ASSIGNED TASK
Of the entries below, return only those lines from the line with "ATOM 25 N N" to the line with "ATOM 29 N N", exactly, both included.

TASK MATERIAL
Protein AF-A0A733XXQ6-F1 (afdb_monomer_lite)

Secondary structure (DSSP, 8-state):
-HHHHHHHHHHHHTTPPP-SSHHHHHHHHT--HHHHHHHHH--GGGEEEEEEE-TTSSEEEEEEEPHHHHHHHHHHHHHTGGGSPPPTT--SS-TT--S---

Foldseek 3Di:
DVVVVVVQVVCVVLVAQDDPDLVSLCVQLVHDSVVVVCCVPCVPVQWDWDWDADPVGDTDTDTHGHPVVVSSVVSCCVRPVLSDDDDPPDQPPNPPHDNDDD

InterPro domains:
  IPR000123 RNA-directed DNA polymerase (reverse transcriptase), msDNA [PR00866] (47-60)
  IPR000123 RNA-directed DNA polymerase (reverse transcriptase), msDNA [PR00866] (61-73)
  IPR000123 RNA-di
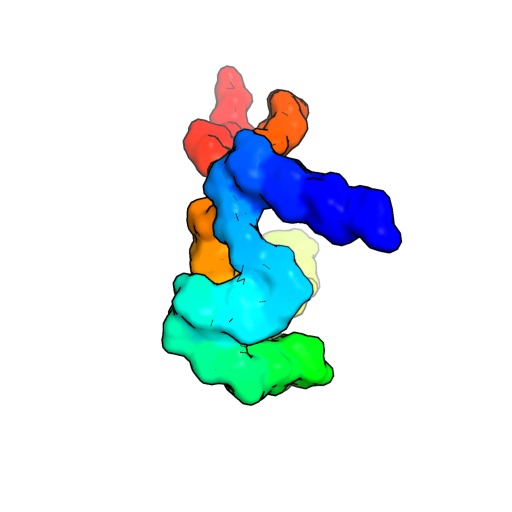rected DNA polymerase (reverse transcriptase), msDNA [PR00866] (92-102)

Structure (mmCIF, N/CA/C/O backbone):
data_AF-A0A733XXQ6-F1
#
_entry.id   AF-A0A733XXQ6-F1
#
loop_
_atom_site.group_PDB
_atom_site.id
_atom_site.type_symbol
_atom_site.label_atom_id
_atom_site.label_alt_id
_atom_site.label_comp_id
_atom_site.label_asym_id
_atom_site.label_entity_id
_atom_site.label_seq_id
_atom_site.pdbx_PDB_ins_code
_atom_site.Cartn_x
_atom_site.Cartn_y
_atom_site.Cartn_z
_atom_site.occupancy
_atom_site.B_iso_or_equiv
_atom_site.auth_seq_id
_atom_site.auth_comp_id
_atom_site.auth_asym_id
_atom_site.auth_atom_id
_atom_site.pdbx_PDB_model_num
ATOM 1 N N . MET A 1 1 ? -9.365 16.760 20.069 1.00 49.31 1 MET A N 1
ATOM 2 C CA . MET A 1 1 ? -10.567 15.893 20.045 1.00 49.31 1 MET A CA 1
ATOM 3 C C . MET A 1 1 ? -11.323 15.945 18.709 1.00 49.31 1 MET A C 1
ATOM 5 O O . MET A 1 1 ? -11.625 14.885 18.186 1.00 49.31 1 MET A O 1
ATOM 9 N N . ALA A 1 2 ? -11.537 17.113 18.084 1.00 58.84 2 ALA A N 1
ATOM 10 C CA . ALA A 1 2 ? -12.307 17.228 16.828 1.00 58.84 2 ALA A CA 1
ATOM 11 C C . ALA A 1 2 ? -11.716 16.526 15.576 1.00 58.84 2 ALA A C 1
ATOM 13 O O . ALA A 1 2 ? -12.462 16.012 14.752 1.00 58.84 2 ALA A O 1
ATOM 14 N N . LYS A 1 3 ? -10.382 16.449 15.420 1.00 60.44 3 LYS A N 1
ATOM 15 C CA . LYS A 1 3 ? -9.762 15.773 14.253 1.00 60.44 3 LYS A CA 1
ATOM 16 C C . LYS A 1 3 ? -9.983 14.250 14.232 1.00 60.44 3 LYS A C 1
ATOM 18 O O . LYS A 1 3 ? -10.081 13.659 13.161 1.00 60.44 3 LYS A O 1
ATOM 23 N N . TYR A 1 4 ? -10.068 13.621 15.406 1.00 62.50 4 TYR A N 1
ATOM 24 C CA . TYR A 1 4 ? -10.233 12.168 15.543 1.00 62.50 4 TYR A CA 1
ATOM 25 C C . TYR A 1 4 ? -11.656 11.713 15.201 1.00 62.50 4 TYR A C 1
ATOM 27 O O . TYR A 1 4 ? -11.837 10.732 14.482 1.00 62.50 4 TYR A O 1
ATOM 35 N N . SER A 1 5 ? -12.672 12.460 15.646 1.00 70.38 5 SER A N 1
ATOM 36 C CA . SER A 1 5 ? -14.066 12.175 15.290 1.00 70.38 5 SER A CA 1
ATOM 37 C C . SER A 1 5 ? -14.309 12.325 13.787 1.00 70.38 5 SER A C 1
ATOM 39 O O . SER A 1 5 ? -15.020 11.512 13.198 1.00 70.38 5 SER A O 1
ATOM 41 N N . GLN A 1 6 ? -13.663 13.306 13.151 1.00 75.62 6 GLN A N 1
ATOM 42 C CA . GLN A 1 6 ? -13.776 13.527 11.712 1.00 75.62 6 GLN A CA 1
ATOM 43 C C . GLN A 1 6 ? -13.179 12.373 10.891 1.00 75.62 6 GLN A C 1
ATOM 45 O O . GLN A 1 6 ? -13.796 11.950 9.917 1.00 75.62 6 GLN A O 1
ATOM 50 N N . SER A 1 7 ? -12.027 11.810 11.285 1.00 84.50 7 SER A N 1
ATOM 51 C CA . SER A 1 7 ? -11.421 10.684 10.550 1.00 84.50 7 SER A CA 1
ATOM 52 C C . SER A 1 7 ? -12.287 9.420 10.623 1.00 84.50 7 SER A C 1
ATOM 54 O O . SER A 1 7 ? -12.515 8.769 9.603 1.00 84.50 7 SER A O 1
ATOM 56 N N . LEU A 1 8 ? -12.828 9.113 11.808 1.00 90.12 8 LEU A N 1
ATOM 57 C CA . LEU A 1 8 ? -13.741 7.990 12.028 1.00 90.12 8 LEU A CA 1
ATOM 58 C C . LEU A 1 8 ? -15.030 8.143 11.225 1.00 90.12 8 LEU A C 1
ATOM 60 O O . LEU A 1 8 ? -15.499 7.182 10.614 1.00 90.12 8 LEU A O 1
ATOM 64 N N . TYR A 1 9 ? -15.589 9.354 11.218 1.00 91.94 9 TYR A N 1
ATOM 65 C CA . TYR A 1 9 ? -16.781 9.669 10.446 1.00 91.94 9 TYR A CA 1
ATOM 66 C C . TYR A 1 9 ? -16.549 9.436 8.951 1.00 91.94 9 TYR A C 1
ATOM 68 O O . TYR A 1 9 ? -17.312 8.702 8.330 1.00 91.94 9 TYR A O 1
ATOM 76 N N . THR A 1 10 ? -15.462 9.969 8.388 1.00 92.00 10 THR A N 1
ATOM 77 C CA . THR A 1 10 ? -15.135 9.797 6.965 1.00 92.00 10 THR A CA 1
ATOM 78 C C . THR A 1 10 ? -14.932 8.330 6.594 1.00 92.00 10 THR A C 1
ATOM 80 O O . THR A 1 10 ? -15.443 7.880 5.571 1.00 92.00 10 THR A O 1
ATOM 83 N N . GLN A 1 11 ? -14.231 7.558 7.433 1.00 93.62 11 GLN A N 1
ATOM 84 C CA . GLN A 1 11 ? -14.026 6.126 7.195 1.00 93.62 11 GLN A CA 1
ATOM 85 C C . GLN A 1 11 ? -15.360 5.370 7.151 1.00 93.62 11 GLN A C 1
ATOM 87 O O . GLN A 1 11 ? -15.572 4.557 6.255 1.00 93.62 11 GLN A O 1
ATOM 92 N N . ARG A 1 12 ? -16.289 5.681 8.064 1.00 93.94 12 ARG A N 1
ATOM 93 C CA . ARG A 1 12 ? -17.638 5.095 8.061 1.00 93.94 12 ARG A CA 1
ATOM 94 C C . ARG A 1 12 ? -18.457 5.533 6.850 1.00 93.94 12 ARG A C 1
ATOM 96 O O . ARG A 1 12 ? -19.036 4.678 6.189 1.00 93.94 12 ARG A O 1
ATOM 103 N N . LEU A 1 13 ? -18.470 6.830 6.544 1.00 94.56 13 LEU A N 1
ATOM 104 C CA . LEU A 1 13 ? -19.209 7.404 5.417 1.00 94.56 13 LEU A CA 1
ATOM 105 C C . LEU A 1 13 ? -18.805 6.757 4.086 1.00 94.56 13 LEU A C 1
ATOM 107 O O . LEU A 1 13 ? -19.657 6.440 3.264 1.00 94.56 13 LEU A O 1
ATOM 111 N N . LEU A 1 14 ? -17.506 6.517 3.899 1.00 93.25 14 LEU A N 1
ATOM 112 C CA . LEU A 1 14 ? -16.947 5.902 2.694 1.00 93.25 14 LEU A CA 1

--

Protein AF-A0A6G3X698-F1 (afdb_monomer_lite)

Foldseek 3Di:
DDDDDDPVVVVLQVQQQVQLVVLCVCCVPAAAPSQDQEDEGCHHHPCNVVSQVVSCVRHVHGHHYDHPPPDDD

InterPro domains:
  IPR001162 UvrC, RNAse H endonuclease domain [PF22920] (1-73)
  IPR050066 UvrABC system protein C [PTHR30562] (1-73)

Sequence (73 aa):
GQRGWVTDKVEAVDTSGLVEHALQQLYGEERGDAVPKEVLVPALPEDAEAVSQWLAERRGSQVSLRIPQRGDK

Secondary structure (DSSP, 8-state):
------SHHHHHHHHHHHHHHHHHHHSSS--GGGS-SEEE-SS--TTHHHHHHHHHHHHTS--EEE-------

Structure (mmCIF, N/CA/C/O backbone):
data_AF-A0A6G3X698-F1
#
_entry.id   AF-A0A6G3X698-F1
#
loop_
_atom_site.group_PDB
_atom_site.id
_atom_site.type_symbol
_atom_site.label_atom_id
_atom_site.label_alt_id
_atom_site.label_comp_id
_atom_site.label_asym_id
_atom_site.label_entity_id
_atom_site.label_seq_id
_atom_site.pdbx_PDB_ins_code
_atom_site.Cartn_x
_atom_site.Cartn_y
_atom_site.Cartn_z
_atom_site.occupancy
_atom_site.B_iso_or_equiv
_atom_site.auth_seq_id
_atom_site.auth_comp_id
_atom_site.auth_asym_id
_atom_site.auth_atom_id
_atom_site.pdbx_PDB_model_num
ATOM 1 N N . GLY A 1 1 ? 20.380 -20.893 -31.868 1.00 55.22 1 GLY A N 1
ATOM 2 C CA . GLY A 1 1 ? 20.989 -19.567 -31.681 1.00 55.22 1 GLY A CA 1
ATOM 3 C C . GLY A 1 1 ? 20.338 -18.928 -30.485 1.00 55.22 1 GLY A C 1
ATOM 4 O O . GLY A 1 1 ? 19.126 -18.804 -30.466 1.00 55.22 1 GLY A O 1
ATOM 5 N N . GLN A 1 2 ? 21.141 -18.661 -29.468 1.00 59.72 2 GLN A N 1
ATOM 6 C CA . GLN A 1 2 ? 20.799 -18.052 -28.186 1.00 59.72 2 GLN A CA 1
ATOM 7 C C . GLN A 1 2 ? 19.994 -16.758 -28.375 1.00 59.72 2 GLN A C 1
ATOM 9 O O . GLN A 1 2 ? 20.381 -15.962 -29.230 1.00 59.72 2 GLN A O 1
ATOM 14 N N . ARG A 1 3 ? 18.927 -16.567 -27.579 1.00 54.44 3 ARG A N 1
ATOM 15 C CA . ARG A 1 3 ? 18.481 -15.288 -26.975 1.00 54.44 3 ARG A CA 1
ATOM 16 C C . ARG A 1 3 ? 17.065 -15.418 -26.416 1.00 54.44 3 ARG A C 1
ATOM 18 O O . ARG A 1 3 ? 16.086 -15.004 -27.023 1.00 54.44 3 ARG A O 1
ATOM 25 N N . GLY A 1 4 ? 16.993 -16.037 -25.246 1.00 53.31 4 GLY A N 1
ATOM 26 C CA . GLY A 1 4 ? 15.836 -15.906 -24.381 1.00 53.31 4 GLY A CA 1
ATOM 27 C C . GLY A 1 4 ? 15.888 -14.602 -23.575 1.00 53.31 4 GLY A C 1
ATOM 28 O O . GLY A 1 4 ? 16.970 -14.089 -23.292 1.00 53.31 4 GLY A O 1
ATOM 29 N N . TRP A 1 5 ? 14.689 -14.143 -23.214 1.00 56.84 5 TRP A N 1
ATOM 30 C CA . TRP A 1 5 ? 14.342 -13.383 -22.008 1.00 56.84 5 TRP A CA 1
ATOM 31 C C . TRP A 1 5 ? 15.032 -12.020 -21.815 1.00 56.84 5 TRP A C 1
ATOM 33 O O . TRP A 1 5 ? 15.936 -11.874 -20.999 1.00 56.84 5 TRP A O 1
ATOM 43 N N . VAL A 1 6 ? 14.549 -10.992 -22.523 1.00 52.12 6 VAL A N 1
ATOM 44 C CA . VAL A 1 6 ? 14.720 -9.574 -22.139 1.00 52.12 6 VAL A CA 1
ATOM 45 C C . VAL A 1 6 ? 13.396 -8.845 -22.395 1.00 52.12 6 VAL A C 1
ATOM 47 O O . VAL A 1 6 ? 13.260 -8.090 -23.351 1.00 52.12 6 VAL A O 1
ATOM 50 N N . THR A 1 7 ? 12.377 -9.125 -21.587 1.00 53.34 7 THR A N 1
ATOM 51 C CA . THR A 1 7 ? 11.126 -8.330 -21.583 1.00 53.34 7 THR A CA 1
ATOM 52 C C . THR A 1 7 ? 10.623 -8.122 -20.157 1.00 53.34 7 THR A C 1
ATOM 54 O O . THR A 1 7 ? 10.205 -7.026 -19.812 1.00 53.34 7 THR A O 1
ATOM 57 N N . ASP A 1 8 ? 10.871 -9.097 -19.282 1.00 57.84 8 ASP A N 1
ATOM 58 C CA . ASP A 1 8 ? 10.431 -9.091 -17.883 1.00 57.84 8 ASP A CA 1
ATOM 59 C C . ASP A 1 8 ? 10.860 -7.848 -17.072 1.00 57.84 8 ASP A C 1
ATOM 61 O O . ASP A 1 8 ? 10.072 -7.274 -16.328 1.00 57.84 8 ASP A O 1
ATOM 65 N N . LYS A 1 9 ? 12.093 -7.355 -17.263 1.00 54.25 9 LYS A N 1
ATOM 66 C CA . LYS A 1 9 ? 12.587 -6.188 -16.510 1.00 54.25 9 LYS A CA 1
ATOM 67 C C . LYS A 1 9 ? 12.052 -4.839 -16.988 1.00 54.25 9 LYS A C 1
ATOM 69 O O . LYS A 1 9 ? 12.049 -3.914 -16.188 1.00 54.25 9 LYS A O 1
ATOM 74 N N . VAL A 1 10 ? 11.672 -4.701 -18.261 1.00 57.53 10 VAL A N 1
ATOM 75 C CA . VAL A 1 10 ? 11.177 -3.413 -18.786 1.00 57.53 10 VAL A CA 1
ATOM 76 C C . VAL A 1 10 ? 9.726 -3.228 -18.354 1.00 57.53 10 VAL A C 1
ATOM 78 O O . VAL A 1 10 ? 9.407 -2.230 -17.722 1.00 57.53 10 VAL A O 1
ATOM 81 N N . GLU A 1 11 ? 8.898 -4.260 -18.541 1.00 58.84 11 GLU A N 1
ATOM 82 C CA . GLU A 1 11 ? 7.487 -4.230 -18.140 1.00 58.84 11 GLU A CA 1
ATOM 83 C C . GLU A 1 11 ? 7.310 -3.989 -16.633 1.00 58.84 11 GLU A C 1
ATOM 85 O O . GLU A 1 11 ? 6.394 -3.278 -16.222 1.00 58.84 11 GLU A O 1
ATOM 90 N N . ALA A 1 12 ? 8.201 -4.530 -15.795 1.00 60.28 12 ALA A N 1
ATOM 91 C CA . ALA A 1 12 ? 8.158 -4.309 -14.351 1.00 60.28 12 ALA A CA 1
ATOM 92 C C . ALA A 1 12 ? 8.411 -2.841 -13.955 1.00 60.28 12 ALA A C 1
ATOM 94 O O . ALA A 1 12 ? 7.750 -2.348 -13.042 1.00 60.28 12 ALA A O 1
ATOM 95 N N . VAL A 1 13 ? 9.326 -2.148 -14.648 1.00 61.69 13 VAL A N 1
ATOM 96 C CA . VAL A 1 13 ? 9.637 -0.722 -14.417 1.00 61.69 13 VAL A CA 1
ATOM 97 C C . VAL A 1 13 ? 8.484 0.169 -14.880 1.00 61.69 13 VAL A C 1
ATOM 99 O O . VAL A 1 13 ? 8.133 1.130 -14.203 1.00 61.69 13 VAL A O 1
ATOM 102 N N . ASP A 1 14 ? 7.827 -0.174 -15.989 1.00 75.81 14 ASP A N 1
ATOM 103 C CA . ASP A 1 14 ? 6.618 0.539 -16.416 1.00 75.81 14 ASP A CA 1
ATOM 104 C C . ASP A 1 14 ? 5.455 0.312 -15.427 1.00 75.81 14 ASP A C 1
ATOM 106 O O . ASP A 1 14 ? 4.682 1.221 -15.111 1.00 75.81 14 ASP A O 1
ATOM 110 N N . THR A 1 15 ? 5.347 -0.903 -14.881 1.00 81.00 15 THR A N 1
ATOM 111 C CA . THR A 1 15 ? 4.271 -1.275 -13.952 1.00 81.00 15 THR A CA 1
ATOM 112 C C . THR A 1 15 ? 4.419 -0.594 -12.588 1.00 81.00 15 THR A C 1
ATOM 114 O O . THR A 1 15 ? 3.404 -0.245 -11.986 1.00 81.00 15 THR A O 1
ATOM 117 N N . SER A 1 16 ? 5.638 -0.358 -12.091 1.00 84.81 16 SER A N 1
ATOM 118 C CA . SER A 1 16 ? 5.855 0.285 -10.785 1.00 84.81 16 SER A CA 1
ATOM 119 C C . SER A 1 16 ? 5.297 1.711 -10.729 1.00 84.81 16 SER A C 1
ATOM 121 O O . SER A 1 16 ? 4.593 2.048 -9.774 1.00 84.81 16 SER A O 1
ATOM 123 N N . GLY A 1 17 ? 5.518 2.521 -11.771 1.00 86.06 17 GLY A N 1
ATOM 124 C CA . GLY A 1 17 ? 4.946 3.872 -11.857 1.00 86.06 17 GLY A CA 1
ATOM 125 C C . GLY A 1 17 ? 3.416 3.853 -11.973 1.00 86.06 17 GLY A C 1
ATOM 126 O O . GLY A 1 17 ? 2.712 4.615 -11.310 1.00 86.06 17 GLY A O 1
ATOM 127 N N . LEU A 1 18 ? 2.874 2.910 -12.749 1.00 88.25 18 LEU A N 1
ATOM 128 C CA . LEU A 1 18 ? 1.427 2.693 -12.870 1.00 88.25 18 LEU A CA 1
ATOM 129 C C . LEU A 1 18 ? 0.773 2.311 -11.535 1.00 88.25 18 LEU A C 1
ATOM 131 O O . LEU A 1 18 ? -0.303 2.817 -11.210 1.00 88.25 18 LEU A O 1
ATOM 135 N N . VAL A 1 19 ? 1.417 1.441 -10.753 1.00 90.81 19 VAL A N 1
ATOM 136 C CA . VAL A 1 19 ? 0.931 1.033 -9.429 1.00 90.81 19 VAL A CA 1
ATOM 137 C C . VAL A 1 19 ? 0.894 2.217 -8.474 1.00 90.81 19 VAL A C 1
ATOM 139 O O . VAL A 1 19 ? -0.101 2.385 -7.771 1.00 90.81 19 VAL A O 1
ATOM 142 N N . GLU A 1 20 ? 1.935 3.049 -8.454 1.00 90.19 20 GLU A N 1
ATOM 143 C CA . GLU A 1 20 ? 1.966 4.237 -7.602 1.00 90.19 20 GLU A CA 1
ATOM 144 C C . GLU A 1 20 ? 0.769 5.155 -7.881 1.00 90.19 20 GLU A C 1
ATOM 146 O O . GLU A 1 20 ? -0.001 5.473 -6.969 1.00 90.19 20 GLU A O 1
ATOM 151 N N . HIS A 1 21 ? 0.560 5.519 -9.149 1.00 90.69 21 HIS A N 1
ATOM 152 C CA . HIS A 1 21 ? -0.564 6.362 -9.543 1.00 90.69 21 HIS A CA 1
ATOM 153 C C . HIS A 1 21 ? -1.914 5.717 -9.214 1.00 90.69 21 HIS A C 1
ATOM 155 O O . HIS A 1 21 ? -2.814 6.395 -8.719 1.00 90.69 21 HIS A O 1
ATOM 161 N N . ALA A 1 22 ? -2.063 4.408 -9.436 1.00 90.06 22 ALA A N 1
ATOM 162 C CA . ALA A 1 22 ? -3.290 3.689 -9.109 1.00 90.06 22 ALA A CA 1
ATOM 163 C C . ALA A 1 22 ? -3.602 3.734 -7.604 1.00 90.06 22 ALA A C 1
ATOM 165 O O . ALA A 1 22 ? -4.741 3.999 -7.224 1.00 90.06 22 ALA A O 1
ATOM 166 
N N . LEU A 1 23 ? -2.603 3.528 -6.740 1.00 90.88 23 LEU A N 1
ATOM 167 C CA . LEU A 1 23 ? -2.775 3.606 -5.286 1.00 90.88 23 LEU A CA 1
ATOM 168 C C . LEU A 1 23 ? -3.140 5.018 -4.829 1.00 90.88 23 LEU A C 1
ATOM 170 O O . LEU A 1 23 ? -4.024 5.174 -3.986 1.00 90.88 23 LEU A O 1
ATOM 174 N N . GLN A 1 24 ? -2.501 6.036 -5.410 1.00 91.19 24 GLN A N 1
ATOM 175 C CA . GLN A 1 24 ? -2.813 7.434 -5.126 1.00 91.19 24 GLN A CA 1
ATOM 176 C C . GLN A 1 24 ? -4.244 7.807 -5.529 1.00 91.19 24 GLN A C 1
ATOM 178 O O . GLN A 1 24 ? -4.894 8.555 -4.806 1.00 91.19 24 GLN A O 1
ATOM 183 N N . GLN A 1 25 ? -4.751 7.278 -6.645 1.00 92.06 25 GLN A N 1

RESPONSE TO THE EXERCISE
ATOM 25 N N . GLY A 1 4 ? 16.993 -16.037 -25.246 1.00 53.31 4 GLY A N 1
ATOM 26 C CA . GLY A 1 4 ? 15.836 -15.906 -24.381 1.00 53.31 4 GLY A CA 1
ATOM 27 C C . GLY A 1 4 ? 15.888 -14.602 -23.575 1.00 53.31 4 GLY A C 1
ATOM 28 O O . GLY A 1 4 ? 16.970 -14.089 -23.292 1.00 53.31 4 GLY A O 1
ATOM 29 N N . TRP A 1 5 ? 14.689 -14.143 -23.214 1.00 56.84 5 TRP A N 1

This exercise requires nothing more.